Assignment: Output exactly the lines below, starting with the line that has "ATOM 10 C CA" and going on through the line that has "ATOM 27 C C", both included, and no other lines.

Material to process:
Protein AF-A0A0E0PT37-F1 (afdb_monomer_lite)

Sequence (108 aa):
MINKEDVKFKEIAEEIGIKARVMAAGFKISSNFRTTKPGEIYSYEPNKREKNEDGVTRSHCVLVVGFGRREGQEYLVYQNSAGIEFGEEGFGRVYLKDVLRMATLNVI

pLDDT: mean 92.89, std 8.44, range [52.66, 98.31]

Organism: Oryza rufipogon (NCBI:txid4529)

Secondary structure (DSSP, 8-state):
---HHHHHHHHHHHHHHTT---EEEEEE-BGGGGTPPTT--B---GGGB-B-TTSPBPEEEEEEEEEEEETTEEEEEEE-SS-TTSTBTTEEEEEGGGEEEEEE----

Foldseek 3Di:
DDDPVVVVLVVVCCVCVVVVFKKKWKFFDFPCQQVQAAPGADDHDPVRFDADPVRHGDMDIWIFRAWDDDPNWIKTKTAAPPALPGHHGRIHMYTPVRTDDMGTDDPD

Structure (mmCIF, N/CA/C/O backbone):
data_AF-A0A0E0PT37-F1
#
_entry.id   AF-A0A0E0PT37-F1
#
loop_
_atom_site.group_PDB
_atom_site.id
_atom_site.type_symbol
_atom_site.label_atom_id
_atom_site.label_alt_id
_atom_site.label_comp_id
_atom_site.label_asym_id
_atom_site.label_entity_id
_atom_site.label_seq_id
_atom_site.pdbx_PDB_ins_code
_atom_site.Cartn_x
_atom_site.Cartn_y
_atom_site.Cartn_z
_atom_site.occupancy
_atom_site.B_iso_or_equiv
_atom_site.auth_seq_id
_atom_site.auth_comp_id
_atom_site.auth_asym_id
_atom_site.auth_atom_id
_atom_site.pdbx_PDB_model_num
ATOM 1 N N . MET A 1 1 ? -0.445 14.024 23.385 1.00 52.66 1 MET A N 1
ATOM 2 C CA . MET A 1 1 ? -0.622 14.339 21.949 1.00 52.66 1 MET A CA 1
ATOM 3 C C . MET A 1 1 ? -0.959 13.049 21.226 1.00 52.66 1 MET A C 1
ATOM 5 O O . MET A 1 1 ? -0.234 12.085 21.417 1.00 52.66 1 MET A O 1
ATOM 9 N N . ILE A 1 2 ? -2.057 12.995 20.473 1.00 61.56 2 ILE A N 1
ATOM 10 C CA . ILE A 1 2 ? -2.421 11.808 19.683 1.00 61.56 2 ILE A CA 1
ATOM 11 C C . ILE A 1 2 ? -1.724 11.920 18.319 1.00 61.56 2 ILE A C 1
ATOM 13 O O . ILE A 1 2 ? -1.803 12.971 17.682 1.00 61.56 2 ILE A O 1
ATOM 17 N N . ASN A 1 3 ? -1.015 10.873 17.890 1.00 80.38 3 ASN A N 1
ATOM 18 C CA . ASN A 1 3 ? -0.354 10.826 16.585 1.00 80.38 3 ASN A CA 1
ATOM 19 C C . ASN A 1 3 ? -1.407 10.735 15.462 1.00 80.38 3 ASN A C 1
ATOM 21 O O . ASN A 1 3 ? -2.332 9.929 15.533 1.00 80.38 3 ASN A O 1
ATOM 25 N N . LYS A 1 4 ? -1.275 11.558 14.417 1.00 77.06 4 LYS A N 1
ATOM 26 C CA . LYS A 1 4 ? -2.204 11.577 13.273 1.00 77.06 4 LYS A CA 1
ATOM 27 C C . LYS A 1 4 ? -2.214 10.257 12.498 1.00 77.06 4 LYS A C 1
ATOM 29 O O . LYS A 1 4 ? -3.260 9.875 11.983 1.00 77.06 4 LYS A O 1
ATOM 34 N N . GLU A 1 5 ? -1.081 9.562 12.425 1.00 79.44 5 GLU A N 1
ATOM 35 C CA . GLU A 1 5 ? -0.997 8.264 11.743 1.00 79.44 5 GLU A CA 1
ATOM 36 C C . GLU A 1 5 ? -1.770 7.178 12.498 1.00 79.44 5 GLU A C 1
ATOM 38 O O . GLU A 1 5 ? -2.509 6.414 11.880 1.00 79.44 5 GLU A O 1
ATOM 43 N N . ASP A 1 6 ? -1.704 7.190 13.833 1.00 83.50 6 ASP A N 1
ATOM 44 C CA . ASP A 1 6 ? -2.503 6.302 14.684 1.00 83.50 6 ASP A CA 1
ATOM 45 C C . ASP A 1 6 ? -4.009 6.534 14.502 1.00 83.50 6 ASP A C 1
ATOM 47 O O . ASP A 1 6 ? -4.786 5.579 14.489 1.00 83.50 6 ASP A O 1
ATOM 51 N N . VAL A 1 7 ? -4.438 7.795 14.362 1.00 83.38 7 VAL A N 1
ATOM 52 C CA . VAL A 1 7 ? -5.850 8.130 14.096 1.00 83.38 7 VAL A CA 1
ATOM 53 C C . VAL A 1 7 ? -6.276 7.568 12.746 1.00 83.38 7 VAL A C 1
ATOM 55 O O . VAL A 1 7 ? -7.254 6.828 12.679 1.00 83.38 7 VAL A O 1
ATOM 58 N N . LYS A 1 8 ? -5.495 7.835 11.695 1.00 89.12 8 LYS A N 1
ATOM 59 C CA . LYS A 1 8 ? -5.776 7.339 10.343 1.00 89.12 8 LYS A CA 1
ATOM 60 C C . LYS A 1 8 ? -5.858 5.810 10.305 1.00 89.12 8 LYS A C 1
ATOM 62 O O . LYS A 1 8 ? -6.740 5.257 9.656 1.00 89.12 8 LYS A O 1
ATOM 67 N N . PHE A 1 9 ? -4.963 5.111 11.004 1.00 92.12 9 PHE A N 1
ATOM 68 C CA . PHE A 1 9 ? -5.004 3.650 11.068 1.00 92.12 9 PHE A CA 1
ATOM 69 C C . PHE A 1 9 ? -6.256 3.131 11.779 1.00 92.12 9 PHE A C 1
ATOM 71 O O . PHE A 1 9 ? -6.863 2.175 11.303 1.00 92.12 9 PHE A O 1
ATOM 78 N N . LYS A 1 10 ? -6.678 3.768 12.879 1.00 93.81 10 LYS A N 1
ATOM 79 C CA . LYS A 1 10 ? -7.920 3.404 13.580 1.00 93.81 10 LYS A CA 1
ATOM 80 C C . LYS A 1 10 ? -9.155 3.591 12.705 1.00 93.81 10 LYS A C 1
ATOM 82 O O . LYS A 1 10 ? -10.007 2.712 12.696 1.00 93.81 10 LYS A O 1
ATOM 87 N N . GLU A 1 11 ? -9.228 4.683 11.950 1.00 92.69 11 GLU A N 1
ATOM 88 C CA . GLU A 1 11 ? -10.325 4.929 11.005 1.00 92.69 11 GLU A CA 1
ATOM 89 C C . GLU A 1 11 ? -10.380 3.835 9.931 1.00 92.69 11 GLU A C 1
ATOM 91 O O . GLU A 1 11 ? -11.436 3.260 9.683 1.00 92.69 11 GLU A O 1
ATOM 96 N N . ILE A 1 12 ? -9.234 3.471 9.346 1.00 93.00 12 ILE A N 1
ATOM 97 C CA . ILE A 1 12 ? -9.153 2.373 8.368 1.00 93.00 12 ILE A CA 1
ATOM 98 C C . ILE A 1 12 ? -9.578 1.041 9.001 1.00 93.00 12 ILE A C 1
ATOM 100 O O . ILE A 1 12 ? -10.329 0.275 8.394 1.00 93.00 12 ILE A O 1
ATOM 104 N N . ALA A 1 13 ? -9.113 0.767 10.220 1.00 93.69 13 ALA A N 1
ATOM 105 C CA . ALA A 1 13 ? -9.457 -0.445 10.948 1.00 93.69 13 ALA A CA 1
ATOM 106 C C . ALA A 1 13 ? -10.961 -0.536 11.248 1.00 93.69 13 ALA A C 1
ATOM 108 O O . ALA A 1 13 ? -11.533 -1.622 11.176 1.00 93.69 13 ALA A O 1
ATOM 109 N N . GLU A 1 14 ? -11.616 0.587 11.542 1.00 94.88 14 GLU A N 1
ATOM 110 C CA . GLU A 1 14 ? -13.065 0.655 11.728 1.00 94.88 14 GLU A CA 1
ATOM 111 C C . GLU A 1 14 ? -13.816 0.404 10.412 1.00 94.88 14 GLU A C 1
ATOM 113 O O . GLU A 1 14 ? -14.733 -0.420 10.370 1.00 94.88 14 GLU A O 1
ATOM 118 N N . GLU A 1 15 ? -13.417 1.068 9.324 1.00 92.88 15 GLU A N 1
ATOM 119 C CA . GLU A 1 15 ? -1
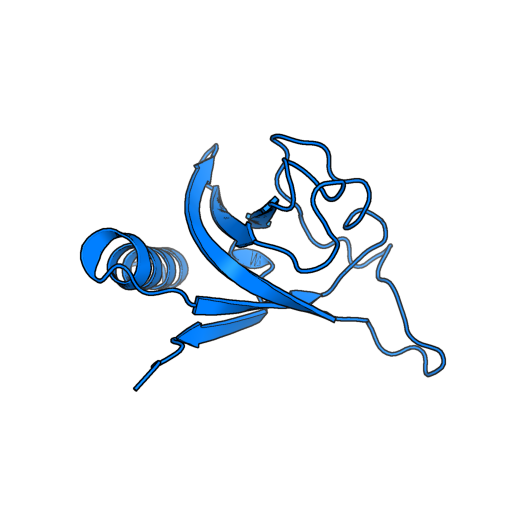4.051 0.916 8.009 1.00 92.88 15 GLU A CA 1
ATOM 120 C C . GLU A 1 15 ? -13.986 -0.532 7.505 1.00 92.88 15 GLU A C 1
ATOM 122 O O . GLU A 1 15 ? -14.995 -1.086 7.067 1.00 92.88 15 GLU A O 1
ATOM 127 N N . ILE A 1 16 ? -12.823 -1.171 7.611 1.00 92.38 16 ILE A N 1
ATOM 128 C CA . ILE A 1 16 ? -12.623 -2.532 7.101 1.00 92.38 16 ILE A CA 1
ATOM 129 C C . ILE A 1 16 ? -13.098 -3.575 8.116 1.00 92.38 16 ILE A C 1
ATOM 131 O O . ILE A 1 16 ? -13.845 -4.484 7.769 1.00 92.38 16 ILE A O 1
ATOM 135 N N . GLY A 1 17 ? -12.669 -3.461 9.374 1.00 91.81 17 GLY A N 1
ATOM 136 C CA . GLY A 1 17 ? -12.859 -4.503 10.384 1.00 91.81 17 GLY A CA 1
ATOM 137 C C . GLY A 1 17 ? -14.241 -4.512 11.031 1.00 91.81 17 GLY A C 1
ATOM 138 O O . GLY A 1 17 ? -14.716 -5.578 11.412 1.00 91.81 17 GLY A O 1
ATOM 139 N N . ILE A 1 18 ? -14.891 -3.350 11.155 1.00 92.12 18 ILE A N 1
ATOM 140 C CA . ILE A 1 18 ? -16.212 -3.233 11.795 1.00 92.12 18 ILE A CA 1
ATOM 141 C C . ILE A 1 18 ? -17.309 -3.024 10.756 1.00 92.12 18 ILE A C 1
ATOM 143 O O . ILE A 1 18 ? -18.340 -3.690 10.809 1.00 92.12 18 ILE A O 1
ATOM 147 N N . LYS A 1 19 ? -17.098 -2.119 9.795 1.00 92.12 19 LYS A N 1
ATOM 148 C CA . LYS A 1 19 ? -18.110 -1.803 8.771 1.00 92.12 19 LYS A CA 1
ATOM 149 C C . LYS A 1 19 ? -18.059 -2.737 7.561 1.00 92.12 19 LYS A C 1
ATOM 151 O O . LYS A 1 19 ? -18.897 -2.590 6.675 1.00 92.12 19 LYS A O 1
ATOM 156 N N . ALA A 1 20 ? -17.103 -3.672 7.521 1.00 88.00 20 ALA A N 1
ATOM 157 C CA . ALA A 1 20 ? -16.904 -4.629 6.431 1.00 88.00 20 ALA A CA 1
ATOM 158 C C . ALA A 1 20 ? -16.807 -3.965 5.043 1.00 88.00 20 ALA A C 1
ATOM 160 O O . ALA A 1 20 ? -17.247 -4.522 4.036 1.00 88.00 20 ALA A O 1
ATOM 161 N N . ARG A 1 21 ? -16.254 -2.746 4.982 1.00 89.44 21 ARG A N 1
ATOM 162 C CA . ARG A 1 21 ? -16.072 -2.012 3.728 1.00 89.44 21 ARG A CA 1
ATOM 163 C C . ARG A 1 21 ? -14.751 -2.381 3.077 1.00 89.44 21 ARG A C 1
ATOM 165 O O . ARG A 1 21 ? -13.752 -2.639 3.741 1.00 89.44 21 ARG A O 1
ATOM 172 N N . VAL A 1 22 ? -14.743 -2.300 1.754 1.00 87.31 22 VAL A N 1
ATOM 173 C CA . VAL A 1 22 ? -13.518 -2.307 0.957 1.00 87.31 22 VAL A CA 1
ATOM 174 C C . VAL A 1 22 ? -13.153 -0.879 0.562 1.00 87.31 22 VAL A C 1
ATOM 176 O O . VAL A 1 22 ? -14.019 -0.029 0.328 1.00 87.31 22 VAL A O 1
ATOM 179 N N . MET A 1 23 ? -11.855 -0.597 0.495 1.00 93.75 23 MET A N 1
ATOM 180 C CA . MET A 1 23 ? -11.345 0.734 0.156 1.00 93.75 23 MET A CA 1
ATOM 181 C C . MET A 1 23 ? -10.391 0.641 -1.028 1.00 93.75 23 MET A C 1
ATOM 183 O O . MET A 1 23 ? -9.574 -0.268 -1.088 1.00 93.75 23 MET A O 1
ATOM 187 N N . ALA A 1 24 ? -10.433 1.595 -1.953 1.00 95.38 24 ALA A N 1
ATOM 188 C CA . ALA A 1 24 ? -9.384 1.733 -2.956 1.00 95.38 24 ALA A CA 1
ATOM 189 C C . ALA A 1 24 ? -8.178 2.458 -2.339 1.00 95.38 24 ALA A C 1
ATOM 191 O O . ALA A 1 24 ? -8.360 3.453 -1.633 1.00 95.38 24 ALA A O 1
ATOM 192 N N . ALA A 1 25 ? -6.957 2.001 -2.619 1.00 96.69 25 ALA A N 1
ATOM 193 C CA . ALA A 1 25 ? -5.722 2.661 -2.194 1.00 96.69 25 ALA A CA 1
ATOM 194 C C . ALA A 1 25 ? -4.762 2.862 -3.365 1.00 96.69 25 ALA A C 1
ATOM 196 O O . ALA A 1 25 ? -4.566 1.960 -4.174 1.00 96.69 25 ALA A O 1
ATOM 197 N N . GLY A 1 26 ? -4.138 4.040 -3.421 1.00 97.75 26 GLY A N 1
ATOM 198 C CA . GLY A 1 26 ? -3.138 4.397 -4.422 1.00 97.75 26 GLY A CA 1
ATOM 199 C C . GLY A 1 26 ? -1.763 4.658 -3.809 1.00 97.75 26 GLY A C 1
ATOM 200 O O . GLY A 1 26 ? -1.653 5.394 -2.823 1.00 97.75 26 GLY A O 1
ATOM 201 N N . PHE A 1 27 ? -0.709 4.111 -4.413 1.00 97.94 27 PHE A N 1
ATOM 202 C CA . PHE A 1 27 ? 0.688 4.325 -4.006 1.00 97.94 27 PHE A CA 1
ATOM 203 C C . PHE A 1 27 ? 1.648 4.326 -5.201 1.00 97.94 27 PHE A C 1
ATOM 205 O O . PHE A 1 27 ? 1.306 3.878 -6.294 1.00 97.94 27 PHE A O 1
ATOM 212 N N . LYS A 1 28 ? 2.857 4.872 -5.019 1.00 98.06 28 LYS A N 1
ATOM 213 C CA . LYS A 1 28 ? 3.911 4.840 -6.050 1.00 98.06 28 LYS A CA 1
ATOM 214 C C . LYS A 1 28 ? 4.565 3.465 -6.103 1.00 98.06 28 LYS A C 1
ATOM 216 O O . LYS A 1 28 ? 4.724 2.827 -5.063 1.00 98.06 28 LYS A O 1
ATOM 221 N N . ILE A 1 29 ? 4.993 3.053 -7.295 1.00 97.75 29 ILE A N 1
ATOM 222 C CA . ILE A 1 29 ? 5.699 1.783 -7.491 1.00 97.75 29 ILE A CA 1
ATOM 223 C C . ILE A 1 29 ? 7.189 1.980 -7.800 1.00 97.75 29 ILE A C 1
ATOM 225 O O . ILE A 1 29 ? 7.595 2.898 -8.
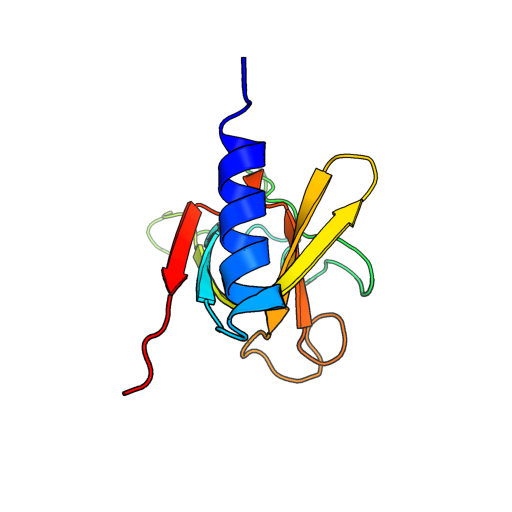519 1.00 97.75 29 ILE A O 1
ATOM 229 N N . SER A 1 30 ? 8.005 1.102 -7.230 1.00 98.19 30 SER A N 1
ATOM 230 C CA . SER A 1 30 ? 9.421 0.894 -7.543 1.00 98.19 30 SER A CA 1
ATOM 231 C C . SER A 1 30 ? 9.646 -0.551 -7.985 1.00 98.19 30 SER A C 1
ATOM 233 O O . SER A 1 30 ? 8.747 -1.381 -7.855 1.00 98.19 30 SER A O 1
ATOM 235 N N . SER A 1 31 ? 10.835 -0.864 -8.502 1.00 96.56 31 SER A N 1
ATOM 236 C CA . SER A 1 31 ? 11.130 -2.177 -9.102 1.00 96.56 31 SER A CA 1
ATOM 237 C C . SER A 1 31 ? 10.898 -3.382 -8.176 1.00 96.56 31 SER A C 1
ATOM 239 O O . SER A 1 31 ? 10.683 -4.493 -8.653 1.00 96.56 31 SER A O 1
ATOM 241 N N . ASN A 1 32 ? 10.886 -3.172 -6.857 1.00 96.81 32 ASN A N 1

Exercise solution:
ATOM 10 C CA . ILE A 1 2 ? -2.421 11.808 19.683 1.00 61.56 2 ILE A CA 1
ATOM 11 C C . ILE A 1 2 ? -1.724 11.920 18.319 1.00 61.56 2 ILE A C 1
ATOM 13 O O . ILE A 1 2 ? -1.803 12.971 17.682 1.00 61.56 2 ILE A O 1
ATOM 17 N N . ASN A 1 3 ? -1.015 10.873 17.890 1.00 80.38 3 ASN A N 1
ATOM 18 C CA . ASN A 1 3 ? -0.354 10.826 16.585 1.00 80.38 3 ASN A CA 1
ATOM 19 C C . ASN A 1 3 ? -1.407 10.735 15.462 1.00 80.38 3 ASN A C 1
ATOM 21 O O . ASN A 1 3 ? -2.332 9.929 15.533 1.00 80.38 3 ASN A O 1
ATOM 25 N N . LYS A 1 4 ? -1.275 11.558 14.417 1.00 77.06 4 LYS A N 1
ATOM 26 C CA . LYS A 1 4 ? -2.204 11.577 13.273 1.00 77.06 4 LYS A CA 1
ATOM 27 C C . LYS A 1 4 ? -2.214 10.257 12.498 1.00 77.06 4 LYS A C 1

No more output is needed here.